- [Task directions] Using the data beneath this instruction, retype only the lines from the one that contains "ATOM 29 C C" down to the one that contains "ATOM 54 O O", both included, exactly as they appear.

(Records excerpted from a collection)

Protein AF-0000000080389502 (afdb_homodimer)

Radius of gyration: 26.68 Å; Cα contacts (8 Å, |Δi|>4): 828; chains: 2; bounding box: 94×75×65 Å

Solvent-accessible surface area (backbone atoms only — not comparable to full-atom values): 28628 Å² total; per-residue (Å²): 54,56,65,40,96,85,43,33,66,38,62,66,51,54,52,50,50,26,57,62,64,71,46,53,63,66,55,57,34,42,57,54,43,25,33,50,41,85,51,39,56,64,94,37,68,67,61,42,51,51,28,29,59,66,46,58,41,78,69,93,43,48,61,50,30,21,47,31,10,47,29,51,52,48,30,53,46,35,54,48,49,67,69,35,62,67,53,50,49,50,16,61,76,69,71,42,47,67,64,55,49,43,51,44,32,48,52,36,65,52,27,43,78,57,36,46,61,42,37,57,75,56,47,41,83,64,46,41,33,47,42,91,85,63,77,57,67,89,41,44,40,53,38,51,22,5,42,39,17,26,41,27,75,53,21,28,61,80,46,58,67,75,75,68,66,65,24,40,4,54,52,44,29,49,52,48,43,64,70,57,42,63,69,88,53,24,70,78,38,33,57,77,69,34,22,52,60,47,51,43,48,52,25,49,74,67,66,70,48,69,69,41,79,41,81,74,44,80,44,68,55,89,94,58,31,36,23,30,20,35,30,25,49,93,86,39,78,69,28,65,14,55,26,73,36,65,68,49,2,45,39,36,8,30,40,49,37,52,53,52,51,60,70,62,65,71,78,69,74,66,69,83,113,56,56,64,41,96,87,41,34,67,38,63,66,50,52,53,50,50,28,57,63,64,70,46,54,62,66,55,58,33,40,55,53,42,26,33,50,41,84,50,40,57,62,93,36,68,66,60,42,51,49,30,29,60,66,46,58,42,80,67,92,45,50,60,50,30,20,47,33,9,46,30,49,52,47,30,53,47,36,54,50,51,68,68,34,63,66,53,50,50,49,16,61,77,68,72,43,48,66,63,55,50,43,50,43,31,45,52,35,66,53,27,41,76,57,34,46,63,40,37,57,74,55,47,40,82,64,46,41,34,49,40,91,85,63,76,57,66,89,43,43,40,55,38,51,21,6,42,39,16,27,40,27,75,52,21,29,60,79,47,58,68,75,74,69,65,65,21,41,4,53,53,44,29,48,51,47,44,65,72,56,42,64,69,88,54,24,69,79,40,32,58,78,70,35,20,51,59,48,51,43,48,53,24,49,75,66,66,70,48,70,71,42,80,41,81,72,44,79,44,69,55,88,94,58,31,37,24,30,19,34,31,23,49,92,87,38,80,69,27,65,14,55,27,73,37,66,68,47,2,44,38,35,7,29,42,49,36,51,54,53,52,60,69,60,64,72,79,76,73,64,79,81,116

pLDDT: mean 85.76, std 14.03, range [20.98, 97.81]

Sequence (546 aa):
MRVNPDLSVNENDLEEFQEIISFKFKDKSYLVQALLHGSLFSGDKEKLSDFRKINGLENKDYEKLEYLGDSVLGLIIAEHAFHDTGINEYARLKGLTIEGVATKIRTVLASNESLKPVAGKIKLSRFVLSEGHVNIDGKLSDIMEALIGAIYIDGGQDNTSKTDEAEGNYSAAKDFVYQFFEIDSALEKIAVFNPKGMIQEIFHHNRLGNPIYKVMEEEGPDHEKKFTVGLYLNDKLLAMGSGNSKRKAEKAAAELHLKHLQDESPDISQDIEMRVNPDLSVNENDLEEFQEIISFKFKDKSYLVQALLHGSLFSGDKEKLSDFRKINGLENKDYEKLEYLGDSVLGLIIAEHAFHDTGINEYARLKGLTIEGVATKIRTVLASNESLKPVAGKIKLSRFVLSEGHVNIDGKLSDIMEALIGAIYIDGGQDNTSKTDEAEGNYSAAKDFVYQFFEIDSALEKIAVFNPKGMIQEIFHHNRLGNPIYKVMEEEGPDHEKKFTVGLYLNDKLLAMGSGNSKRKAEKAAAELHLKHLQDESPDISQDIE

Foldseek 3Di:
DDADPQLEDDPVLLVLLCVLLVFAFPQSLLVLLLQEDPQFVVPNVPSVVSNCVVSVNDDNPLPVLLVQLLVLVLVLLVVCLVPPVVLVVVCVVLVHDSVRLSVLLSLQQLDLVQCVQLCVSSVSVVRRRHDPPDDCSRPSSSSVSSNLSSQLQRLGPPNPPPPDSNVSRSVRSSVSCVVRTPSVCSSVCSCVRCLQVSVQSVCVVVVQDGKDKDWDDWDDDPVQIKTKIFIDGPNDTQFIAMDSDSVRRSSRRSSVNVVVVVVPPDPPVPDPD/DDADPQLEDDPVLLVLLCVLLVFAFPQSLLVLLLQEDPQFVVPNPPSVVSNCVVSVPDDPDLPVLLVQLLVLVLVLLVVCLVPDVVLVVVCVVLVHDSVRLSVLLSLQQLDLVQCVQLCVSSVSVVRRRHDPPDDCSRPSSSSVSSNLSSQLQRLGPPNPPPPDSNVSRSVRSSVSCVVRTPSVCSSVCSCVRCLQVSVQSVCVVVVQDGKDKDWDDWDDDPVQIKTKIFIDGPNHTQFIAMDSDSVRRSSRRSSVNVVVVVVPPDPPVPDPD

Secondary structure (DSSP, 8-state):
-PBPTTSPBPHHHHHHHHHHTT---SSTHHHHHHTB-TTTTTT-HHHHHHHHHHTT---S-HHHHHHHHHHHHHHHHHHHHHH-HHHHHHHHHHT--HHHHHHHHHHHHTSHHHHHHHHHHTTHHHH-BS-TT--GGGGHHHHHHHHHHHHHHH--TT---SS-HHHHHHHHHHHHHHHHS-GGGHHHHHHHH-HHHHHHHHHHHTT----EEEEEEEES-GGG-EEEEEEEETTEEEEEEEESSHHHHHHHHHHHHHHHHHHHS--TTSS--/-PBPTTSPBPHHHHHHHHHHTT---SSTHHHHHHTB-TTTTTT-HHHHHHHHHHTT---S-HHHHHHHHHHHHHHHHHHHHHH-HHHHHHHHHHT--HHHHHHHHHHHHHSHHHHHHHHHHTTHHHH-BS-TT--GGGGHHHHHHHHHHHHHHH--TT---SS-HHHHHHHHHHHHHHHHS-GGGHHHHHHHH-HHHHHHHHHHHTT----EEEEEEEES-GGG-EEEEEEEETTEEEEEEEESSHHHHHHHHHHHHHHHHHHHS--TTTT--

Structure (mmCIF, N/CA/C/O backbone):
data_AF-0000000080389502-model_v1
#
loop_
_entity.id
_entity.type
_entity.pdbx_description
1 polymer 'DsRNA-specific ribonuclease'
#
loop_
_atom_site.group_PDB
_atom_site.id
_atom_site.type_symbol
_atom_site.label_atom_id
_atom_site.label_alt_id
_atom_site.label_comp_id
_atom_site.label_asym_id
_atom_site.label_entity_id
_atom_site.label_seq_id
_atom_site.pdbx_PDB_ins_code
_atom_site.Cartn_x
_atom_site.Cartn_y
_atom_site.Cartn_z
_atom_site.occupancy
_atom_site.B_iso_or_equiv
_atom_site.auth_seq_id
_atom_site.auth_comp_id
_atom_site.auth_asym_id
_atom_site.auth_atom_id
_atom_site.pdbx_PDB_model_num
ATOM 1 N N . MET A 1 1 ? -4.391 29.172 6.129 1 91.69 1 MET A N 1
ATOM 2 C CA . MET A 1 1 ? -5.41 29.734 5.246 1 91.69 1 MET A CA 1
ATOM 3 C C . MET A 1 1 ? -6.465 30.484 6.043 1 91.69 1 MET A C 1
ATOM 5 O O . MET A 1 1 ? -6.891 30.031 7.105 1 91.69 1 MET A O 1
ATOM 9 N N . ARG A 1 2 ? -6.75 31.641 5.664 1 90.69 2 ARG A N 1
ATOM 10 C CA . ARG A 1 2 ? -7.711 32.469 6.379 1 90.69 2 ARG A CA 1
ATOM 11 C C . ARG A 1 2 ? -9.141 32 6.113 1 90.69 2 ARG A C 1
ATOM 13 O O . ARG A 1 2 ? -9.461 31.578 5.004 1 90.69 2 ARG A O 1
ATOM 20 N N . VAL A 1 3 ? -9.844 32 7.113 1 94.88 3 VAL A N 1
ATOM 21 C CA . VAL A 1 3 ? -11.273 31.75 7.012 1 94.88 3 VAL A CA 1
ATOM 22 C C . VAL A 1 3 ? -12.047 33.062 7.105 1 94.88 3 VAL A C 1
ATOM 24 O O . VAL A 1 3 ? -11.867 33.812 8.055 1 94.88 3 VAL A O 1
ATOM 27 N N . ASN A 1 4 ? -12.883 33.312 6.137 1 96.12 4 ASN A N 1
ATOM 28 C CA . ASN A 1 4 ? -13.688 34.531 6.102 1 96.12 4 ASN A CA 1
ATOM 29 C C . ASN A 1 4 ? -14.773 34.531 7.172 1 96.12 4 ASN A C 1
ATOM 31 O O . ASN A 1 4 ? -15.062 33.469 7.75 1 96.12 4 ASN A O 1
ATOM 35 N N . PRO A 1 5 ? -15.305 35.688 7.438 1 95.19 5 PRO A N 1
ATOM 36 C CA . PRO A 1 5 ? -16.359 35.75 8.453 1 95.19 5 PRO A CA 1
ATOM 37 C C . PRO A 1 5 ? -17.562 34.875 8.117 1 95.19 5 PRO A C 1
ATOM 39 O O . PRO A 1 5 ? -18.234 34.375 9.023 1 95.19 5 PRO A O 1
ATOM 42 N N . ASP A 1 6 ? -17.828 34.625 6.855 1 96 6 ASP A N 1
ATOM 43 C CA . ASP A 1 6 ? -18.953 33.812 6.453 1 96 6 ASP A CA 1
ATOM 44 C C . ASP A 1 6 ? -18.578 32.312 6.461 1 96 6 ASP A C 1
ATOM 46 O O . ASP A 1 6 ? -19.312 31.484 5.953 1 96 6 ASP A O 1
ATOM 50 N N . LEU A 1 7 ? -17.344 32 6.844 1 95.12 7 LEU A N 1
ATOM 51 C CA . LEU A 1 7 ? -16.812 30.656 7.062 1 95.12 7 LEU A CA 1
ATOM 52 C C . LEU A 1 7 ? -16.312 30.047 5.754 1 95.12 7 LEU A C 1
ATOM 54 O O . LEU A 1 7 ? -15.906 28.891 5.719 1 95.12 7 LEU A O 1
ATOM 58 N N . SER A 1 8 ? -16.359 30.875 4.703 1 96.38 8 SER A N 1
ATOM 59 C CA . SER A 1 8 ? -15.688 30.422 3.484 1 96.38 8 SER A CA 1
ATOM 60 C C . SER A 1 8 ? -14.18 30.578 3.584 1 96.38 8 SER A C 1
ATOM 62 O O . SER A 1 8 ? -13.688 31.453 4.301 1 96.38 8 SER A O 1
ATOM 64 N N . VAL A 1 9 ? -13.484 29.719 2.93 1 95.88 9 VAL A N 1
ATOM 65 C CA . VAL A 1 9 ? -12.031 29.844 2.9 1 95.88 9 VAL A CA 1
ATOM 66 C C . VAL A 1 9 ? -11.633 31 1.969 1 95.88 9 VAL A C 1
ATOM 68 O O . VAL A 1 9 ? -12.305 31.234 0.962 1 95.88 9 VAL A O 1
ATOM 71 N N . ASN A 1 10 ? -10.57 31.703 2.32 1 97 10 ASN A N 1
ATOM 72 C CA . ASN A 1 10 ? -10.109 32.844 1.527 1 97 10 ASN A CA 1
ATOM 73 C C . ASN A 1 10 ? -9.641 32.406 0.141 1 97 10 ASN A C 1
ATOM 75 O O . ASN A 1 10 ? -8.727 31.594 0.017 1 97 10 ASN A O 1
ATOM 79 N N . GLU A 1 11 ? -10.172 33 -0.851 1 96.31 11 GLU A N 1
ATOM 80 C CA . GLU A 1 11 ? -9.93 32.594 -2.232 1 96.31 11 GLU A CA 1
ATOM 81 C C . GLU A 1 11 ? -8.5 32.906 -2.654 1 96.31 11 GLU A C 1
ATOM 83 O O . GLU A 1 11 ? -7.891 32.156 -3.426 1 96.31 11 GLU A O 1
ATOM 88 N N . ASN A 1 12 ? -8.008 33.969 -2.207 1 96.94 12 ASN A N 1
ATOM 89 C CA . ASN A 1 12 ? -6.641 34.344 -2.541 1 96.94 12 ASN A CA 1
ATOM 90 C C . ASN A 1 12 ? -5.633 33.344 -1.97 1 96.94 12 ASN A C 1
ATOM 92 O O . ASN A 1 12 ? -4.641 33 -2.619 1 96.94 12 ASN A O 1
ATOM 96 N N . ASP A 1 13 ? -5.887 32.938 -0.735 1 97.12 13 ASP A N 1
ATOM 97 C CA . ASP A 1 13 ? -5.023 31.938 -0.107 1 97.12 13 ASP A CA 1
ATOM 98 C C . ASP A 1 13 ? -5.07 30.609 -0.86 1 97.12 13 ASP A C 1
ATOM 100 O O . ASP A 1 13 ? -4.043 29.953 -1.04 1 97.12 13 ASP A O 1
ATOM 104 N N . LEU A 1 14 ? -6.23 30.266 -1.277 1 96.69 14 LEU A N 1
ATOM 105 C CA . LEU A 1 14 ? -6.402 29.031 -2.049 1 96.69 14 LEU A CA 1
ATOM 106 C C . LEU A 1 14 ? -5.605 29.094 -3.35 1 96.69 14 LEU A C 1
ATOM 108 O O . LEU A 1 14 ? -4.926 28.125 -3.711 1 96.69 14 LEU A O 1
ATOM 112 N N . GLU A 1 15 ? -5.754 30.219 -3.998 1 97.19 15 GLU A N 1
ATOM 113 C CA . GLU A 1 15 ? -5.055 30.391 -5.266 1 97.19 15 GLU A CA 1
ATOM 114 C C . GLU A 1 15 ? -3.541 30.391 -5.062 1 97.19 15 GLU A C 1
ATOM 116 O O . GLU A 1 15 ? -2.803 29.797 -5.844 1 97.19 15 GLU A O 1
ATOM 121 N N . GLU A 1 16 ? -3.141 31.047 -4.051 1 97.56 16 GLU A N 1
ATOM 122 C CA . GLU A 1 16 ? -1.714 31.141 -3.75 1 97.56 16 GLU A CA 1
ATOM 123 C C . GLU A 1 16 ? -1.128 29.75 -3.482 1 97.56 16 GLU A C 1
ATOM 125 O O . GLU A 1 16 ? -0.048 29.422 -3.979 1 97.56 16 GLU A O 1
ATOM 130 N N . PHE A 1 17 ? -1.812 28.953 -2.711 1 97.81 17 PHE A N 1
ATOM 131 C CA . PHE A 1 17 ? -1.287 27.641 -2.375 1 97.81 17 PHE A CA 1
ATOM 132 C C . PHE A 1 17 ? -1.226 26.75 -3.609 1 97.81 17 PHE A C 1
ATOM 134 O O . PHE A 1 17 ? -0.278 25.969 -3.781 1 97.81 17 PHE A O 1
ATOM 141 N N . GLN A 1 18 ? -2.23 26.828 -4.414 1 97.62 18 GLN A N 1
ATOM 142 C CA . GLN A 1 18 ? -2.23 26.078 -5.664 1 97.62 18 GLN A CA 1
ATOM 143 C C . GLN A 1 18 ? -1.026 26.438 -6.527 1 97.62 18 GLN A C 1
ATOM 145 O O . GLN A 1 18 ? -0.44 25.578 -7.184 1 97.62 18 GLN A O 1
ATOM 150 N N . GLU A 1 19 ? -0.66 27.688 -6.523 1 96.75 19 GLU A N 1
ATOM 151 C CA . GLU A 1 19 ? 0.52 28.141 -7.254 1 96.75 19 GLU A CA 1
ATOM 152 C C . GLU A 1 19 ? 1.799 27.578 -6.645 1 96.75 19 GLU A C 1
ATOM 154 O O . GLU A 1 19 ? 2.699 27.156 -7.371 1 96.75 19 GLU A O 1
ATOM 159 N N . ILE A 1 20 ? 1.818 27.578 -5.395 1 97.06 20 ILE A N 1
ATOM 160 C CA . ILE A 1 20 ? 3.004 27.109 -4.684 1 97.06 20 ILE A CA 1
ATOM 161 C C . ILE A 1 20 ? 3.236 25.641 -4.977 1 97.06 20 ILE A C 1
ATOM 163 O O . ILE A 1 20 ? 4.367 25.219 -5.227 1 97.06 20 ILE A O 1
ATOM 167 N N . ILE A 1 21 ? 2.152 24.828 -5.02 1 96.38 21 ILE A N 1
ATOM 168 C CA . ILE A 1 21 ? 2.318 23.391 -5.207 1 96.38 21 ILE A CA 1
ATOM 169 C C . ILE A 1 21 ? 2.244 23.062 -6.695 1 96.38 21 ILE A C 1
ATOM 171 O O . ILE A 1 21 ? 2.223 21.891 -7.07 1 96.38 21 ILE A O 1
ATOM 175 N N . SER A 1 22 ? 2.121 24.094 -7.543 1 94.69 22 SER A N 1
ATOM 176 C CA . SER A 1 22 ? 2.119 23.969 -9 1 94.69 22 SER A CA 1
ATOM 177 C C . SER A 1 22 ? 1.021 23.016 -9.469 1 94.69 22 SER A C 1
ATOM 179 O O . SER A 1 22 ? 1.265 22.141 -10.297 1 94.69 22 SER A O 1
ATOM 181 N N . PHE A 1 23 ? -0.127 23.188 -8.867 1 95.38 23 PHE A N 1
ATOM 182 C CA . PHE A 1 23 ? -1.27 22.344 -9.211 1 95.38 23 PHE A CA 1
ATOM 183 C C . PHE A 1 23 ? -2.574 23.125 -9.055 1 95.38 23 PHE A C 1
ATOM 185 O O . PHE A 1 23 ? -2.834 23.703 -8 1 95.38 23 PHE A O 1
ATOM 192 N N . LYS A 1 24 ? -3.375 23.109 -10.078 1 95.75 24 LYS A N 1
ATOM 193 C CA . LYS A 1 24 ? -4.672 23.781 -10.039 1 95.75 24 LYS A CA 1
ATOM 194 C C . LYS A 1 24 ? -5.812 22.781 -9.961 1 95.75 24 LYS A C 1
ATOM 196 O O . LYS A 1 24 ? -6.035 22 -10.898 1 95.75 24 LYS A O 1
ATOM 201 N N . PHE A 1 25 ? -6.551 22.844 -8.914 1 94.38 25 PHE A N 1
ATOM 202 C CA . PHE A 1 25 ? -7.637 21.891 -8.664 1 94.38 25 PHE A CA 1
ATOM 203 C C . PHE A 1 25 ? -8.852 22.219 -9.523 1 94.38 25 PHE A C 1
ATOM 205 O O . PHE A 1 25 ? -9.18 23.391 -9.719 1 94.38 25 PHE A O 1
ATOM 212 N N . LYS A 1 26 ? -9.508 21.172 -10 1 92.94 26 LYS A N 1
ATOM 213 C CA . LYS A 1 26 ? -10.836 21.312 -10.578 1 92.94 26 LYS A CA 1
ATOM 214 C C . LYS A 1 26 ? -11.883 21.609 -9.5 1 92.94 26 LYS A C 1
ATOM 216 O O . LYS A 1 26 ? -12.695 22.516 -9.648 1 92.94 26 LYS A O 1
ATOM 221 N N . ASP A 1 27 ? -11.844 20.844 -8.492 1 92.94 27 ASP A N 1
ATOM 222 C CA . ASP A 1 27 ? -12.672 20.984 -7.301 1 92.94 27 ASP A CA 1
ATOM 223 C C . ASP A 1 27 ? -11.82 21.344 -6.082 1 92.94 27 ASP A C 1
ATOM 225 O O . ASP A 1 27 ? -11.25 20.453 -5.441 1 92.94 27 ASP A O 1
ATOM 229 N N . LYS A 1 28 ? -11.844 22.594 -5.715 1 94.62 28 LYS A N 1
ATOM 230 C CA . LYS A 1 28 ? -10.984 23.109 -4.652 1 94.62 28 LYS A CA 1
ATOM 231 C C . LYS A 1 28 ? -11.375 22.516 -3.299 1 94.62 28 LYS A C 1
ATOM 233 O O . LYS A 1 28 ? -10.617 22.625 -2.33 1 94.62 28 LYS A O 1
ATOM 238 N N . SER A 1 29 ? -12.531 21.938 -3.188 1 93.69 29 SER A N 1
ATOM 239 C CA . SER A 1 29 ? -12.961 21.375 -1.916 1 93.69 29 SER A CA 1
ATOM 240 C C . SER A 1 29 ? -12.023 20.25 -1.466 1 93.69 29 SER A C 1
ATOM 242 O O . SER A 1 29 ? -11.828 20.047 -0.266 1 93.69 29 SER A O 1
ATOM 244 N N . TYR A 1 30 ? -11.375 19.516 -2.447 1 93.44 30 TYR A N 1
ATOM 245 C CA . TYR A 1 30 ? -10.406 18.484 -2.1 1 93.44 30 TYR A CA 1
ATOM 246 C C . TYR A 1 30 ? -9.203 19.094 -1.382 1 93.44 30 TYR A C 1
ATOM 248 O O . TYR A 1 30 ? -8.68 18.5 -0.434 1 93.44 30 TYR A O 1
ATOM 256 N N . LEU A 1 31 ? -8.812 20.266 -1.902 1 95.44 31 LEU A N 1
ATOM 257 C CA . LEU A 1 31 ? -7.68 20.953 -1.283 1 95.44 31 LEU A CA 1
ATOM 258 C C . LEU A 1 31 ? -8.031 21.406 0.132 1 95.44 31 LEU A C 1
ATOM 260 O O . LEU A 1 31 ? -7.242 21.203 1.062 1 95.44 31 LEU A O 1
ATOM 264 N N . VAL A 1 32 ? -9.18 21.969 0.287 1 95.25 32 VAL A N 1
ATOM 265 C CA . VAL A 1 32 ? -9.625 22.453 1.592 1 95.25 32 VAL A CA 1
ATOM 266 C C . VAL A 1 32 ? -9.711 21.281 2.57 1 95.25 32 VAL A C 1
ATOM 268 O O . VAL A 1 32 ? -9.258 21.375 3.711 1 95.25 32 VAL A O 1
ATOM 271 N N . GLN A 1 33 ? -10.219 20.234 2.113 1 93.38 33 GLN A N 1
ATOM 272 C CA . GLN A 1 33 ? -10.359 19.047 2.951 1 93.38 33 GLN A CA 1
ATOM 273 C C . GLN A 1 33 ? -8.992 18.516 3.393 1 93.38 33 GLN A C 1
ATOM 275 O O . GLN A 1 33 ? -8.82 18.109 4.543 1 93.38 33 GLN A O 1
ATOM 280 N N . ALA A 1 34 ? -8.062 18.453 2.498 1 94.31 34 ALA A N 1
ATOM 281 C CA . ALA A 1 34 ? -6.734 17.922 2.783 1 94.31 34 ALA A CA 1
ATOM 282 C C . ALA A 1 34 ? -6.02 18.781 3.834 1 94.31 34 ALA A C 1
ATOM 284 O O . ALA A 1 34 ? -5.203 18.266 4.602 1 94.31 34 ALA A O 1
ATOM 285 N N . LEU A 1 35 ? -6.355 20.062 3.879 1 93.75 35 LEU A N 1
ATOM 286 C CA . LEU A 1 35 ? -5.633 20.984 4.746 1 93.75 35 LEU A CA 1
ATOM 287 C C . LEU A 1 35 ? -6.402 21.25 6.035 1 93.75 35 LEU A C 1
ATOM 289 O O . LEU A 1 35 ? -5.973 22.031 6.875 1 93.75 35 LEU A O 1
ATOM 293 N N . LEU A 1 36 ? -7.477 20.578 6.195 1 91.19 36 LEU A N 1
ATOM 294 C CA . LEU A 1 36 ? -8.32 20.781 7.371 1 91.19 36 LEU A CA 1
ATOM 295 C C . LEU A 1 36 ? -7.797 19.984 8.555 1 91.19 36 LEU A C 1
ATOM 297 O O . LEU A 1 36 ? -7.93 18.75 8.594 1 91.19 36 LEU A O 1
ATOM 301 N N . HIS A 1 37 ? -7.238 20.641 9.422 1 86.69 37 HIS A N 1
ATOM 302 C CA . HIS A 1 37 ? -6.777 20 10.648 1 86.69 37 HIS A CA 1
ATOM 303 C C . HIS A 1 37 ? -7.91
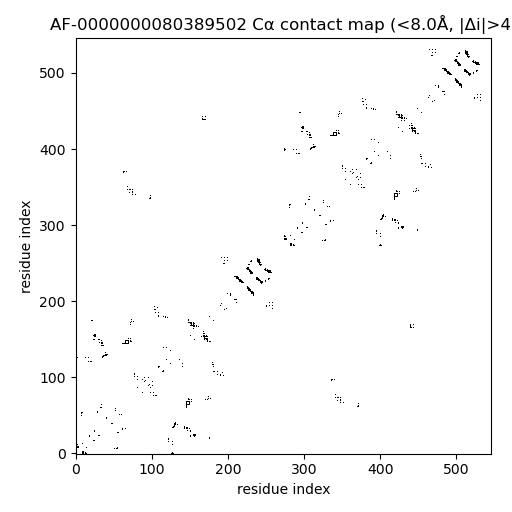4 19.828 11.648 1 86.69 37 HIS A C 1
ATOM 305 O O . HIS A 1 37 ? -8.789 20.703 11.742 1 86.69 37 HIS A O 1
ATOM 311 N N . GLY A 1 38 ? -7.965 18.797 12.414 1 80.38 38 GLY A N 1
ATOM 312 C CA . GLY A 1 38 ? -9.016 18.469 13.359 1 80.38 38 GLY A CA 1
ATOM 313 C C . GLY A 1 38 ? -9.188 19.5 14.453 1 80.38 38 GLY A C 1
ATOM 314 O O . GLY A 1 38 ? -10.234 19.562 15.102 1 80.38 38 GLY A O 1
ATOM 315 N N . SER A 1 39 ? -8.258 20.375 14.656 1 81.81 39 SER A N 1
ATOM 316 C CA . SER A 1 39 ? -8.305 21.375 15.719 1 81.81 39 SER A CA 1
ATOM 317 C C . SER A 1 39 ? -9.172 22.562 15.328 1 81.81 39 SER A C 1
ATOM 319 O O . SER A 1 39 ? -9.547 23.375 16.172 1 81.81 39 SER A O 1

- [Output of the exercise]
ATOM 29 C C . ASN A 1 4 ? -14.773 34.531 7.172 1 96.12 4 ASN A C 1
ATOM 31 O O . ASN A 1 4 ? -15.062 33.469 7.75 1 96.12 4 ASN A O 1
ATOM 35 N N . PRO A 1 5 ? -15.305 35.688 7.438 1 95.19 5 PRO A N 1
ATOM 36 C CA . PRO A 1 5 ? -16.359 35.75 8.453 1 95.19 5 PRO A CA 1
ATOM 37 C C . PRO A 1 5 ? -17.562 34.875 8.117 1 95.19 5 PRO A C 1
ATOM 39 O O . PRO A 1 5 ? -18.234 34.375 9.023 1 95.19 5 PRO A O 1
ATOM 42 N N . ASP A 1 6 ? -17.828 34.625 6.855 1 96 6 ASP A N 1
ATOM 43 C CA . ASP A 1 6 ? -18.953 33.812 6.453 1 96 6 ASP A CA 1
ATOM 44 C C . ASP A 1 6 ? -18.578 32.312 6.461 1 96 6 ASP A C 1
ATOM 46 O O . ASP A 1 6 ? -19.312 31.484 5.953 1 96 6 ASP A O 1
ATOM 50 N N . LEU A 1 7 ? -17.344 32 6.844 1 95.12 7 LEU A N 1
ATOM 51 C CA . LEU A 1 7 ? -16.812 30.656 7.062 1 95.12 7 LEU A CA 1
ATOM 52 C C . LEU A 1 7 ? -16.312 30.047 5.754 1 95.12 7 LEU A C 1
ATOM 54 O O . LEU A 1 7 ? -15.906 28.891 5.719 1 95.12 7 LEU A O 1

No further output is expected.